YOUR INSTRUCTIONS: When you reach the line in the data below that contains "ATOM 85 O O", please start repeating lines exactly, and stop after the line that contains "ATOM 89 C C", repeating nothing else.

Stored entries:
== Segment start ==

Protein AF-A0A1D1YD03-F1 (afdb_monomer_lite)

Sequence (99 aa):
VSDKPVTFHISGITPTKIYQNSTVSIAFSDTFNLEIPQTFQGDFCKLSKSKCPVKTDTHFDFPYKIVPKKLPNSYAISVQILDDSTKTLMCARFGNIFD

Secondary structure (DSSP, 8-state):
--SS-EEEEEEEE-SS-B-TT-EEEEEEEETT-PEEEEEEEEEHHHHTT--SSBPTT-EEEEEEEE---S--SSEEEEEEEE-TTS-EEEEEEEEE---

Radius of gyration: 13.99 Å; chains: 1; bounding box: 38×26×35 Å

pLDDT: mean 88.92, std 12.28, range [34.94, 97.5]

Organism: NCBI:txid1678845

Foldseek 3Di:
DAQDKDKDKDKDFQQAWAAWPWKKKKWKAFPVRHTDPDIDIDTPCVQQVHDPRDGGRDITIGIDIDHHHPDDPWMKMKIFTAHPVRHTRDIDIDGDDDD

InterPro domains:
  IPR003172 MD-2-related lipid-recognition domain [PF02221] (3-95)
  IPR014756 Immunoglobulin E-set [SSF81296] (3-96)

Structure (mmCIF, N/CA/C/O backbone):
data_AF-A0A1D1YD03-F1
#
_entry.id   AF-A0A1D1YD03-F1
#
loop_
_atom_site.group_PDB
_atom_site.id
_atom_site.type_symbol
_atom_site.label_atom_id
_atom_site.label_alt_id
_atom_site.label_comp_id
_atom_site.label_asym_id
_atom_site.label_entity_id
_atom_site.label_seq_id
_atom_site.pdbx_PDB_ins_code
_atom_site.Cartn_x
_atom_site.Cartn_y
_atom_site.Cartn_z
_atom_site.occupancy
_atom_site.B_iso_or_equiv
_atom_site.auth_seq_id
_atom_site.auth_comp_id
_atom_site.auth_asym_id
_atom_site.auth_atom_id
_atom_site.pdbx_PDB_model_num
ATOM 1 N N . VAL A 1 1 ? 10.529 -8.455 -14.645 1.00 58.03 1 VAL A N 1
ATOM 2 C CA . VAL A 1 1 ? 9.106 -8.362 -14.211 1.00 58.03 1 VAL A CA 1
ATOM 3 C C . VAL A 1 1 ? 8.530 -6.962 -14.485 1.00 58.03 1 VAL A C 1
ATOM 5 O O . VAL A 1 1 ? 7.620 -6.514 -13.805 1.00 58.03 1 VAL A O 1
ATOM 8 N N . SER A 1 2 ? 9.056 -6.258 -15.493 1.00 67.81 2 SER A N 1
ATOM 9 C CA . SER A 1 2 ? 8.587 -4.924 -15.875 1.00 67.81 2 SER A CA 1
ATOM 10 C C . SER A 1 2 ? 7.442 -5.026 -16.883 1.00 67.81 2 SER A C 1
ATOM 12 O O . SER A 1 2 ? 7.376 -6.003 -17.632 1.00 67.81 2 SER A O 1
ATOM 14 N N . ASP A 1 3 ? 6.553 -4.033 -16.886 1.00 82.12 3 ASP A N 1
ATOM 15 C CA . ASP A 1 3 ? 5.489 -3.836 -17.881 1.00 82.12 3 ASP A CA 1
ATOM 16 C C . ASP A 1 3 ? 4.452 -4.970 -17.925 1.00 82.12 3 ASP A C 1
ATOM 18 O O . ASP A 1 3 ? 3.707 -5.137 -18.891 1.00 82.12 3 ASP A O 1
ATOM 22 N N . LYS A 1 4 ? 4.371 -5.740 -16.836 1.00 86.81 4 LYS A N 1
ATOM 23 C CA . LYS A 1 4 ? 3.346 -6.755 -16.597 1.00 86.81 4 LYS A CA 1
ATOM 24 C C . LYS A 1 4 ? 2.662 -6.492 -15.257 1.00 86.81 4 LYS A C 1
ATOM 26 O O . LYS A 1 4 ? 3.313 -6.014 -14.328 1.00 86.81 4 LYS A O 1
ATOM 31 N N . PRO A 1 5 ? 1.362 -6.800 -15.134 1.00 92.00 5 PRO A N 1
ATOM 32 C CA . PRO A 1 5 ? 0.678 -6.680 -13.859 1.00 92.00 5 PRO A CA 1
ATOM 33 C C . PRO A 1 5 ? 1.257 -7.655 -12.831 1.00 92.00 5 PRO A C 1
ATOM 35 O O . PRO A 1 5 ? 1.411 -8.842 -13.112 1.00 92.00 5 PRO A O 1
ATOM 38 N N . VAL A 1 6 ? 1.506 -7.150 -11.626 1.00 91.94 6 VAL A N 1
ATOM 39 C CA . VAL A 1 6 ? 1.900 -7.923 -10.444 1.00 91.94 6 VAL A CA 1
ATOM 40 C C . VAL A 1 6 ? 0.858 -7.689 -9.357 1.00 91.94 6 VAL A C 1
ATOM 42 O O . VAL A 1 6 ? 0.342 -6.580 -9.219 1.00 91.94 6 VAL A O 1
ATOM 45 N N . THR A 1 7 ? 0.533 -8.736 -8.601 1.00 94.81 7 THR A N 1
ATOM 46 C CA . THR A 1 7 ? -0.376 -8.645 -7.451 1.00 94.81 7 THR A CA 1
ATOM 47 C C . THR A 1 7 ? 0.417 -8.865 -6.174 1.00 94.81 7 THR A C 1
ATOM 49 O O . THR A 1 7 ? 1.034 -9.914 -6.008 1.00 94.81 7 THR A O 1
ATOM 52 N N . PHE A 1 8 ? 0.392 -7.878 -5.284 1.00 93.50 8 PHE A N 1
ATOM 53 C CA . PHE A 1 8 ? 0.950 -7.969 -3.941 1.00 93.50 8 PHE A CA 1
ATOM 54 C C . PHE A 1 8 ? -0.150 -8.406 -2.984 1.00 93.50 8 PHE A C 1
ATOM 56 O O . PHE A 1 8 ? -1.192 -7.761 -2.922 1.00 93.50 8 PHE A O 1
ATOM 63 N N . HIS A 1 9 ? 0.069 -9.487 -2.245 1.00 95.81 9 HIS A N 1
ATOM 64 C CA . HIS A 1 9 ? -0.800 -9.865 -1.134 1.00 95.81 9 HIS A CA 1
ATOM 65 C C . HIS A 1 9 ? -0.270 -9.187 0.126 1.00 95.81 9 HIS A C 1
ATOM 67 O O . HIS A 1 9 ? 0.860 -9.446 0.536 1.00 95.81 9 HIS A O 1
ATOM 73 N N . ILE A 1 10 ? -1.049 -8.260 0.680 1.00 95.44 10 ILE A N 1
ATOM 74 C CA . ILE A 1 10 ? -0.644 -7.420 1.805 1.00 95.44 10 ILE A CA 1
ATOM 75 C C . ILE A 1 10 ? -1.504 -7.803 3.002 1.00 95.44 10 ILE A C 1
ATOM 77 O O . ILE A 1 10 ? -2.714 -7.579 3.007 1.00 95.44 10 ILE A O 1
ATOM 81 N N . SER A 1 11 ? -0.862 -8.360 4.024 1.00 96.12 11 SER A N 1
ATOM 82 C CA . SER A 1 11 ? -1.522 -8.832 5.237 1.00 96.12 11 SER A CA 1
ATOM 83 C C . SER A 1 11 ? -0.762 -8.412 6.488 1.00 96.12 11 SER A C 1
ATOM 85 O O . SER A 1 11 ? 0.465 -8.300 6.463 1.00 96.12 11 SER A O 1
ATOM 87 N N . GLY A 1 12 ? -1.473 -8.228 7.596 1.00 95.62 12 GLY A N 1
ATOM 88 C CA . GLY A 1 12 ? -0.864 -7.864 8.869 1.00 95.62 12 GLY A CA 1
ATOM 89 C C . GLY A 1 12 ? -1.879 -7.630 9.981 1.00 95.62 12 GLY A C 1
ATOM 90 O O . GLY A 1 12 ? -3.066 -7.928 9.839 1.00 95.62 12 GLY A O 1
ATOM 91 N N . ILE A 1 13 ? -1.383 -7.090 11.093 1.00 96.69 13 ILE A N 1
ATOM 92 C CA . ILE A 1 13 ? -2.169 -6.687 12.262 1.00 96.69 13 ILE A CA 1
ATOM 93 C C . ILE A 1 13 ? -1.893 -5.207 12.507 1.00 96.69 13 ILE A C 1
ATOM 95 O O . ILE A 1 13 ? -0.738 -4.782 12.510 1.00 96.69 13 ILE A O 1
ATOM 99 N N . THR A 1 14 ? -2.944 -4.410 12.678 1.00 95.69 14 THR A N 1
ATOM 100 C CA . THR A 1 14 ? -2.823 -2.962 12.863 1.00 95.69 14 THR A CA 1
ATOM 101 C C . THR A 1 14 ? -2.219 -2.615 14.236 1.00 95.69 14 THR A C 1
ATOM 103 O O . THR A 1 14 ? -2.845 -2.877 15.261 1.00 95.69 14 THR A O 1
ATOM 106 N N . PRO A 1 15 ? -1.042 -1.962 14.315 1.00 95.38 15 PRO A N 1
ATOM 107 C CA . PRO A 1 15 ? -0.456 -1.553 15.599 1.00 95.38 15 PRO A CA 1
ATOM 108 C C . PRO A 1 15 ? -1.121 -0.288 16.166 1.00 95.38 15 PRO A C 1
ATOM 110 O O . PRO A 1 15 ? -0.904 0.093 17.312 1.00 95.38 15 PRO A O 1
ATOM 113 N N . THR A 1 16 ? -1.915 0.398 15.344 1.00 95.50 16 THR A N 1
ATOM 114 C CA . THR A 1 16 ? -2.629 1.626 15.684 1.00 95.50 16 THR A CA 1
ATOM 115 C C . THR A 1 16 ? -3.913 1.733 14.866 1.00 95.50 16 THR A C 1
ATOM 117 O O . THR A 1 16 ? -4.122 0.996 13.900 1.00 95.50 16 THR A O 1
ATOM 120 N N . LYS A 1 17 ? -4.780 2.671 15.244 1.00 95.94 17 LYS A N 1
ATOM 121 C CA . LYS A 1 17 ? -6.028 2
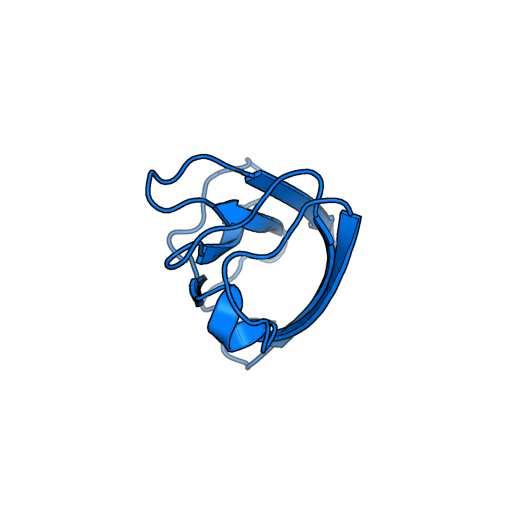.959 14.542 1.00 95.94 17 LYS A CA 1
ATOM 122 C C . LYS A 1 17 ? -5.744 3.544 13.156 1.00 95.94 17 LYS A C 1
ATOM 124 O O . LYS A 1 17 ? -4.965 4.485 13.031 1.00 95.94 17 LYS A O 1
ATOM 129 N N . ILE A 1 18 ? -6.422 3.025 12.136 1.00 96.56 18 ILE A N 1
ATOM 130 C CA . ILE A 1 18 ? -6.321 3.508 10.753 1.00 96.56 18 ILE A CA 1
ATOM 131 C C . ILE A 1 18 ? -7.589 4.283 10.418 1.00 96.56 18 ILE A C 1
ATOM 133 O O . ILE A 1 18 ? -8.698 3.754 10.526 1.00 96.56 18 ILE A O 1
ATOM 137 N N . TYR A 1 19 ? -7.432 5.546 10.036 1.00 96.50 19 TYR A N 1
ATOM 138 C CA . TYR A 1 19 ? -8.546 6.440 9.739 1.00 96.50 19 TYR A CA 1
ATOM 139 C C . TYR A 1 19 ? -8.933 6.407 8.261 1.00 96.50 19 TYR A C 1
ATOM 141 O O . TYR A 1 19 ? -8.212 5.879 7.412 1.00 96.50 19 TYR A O 1
ATOM 149 N N . GLN A 1 20 ? -10.091 6.997 7.963 1.00 95.50 20 GLN A N 1
ATOM 150 C CA . GLN A 1 20 ? -10.498 7.297 6.593 1.00 95.50 20 GLN A CA 1
ATOM 151 C C . GLN A 1 20 ? -9.353 8.012 5.854 1.00 95.50 20 GLN A C 1
ATOM 153 O O . GLN A 1 20 ? -8.639 8.802 6.465 1.00 95.50 20 GLN A O 1
ATOM 158 N N . ASN A 1 21 ? -9.196 7.751 4.555 1.00 94.06 21 ASN A N 1
ATOM 159 C CA . ASN A 1 21 ? -8.158 8.336 3.694 1.00 94.06 21 ASN A CA 1
ATOM 160 C C . ASN A 1 21 ? -6.721 7.865 3.970 1.00 94.06 21 ASN A C 1
ATOM 162 O O . ASN A 1 21 ? -5.803 8.331 3.299 1.00 94.06 21 ASN A O 1
ATOM 166 N N . SER A 1 22 ? -6.509 6.917 4.889 1.00 97.06 22 SER A N 1
ATOM 167 C CA . SER A 1 22 ? -5.204 6.257 5.004 1.00 97.06 22 SER A CA 1
ATOM 168 C C . SER A 1 22 ? -4.884 5.505 3.709 1.00 97.06 22 SER A C 1
ATOM 170 O O . SER A 1 22 ? -5.761 4.878 3.102 1.00 97.06 22 SER A O 1
ATOM 172 N N . THR A 1 23 ? -3.627 5.552 3.281 1.00 97.50 23 THR A N 1
ATOM 173 C CA . THR A 1 23 ? -3.191 5.023 1.984 1.00 97.50 23 THR A CA 1
ATOM 174 C C . THR A 1 23 ? -2.215 3.868 2.138 1.00 97.50 23 THR A C 1
ATOM 176 O O . THR A 1 23 ? -1.384 3.844 3.037 1.00 97.50 23 THR A O 1
ATOM 179 N N . VAL A 1 24 ? -2.309 2.897 1.237 1.00 97.38 24 VAL A N 1
ATOM 180 C CA . VAL A 1 24 ? -1.287 1.881 0.994 1.00 97.38 24 VAL A CA 1
ATOM 181 C C . VAL A 1 24 ? -0.395 2.406 -0.120 1.00 97.38 24 VAL A C 1
ATOM 183 O O . VAL A 1 24 ? -0.888 2.671 -1.215 1.00 97.38 24 VAL A O 1
ATOM 186 N N . SER A 1 25 ? 0.897 2.540 0.148 1.00 96.31 25 SER A N 1
ATOM 187 C CA . SER A 1 25 ? 1.914 3.002 -0.791 1.00 96.31 25 SER A CA 1
ATOM 188 C C . SER A 1 25 ? 2.886 1.866 -1.097 1.00 96.31 25 SER A C 1
ATOM 190 O O . SER A 1 25 ? 3.440 1.266 -0.179 1.00 96.31 25 SER A O 1
ATOM 192 N N . ILE A 1 26 ? 3.092 1.561 -2.377 1.00 94.69 26 ILE A N 1
ATOM 193 C CA . ILE A 1 26 ? 4.145 0.655 -2.844 1.00 94.69 26 ILE A CA 1
ATOM 194 C C . ILE A 1 26 ? 5.156 1.481 -3.631 1.00 94.69 26 ILE A C 1
ATOM 196 O O . ILE A 1 26 ? 4.807 2.069 -4.656 1.00 94.69 26 ILE A O 1
ATOM 200 N N . ALA A 1 27 ? 6.398 1.496 -3.164 1.00 92.31 27 ALA A N 1
ATOM 201 C CA . ALA A 1 27 ? 7.517 2.173 -3.805 1.00 92.31 27 ALA A CA 1
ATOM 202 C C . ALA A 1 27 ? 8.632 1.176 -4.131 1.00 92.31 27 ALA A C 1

== Segment end ==

RESPONSE TO THE TASK:
ATOM 85 O O . SER A 1 11 ? 0.465 -8.300 6.463 1.00 96.12 11 SER A O 1
ATOM 87 N N . GLY A 1 12 ? -1.473 -8.228 7.596 1.00 95.62 12 GLY A N 1
ATOM 88 C CA . GLY A 1 12 ? -0.864 -7.864 8.869 1.00 95.62 12 GLY A CA 1
ATOM 89 C C . GLY A 1 12 ? -1.879 -7.630 9.981 1.00 95.62 12 GLY A C 1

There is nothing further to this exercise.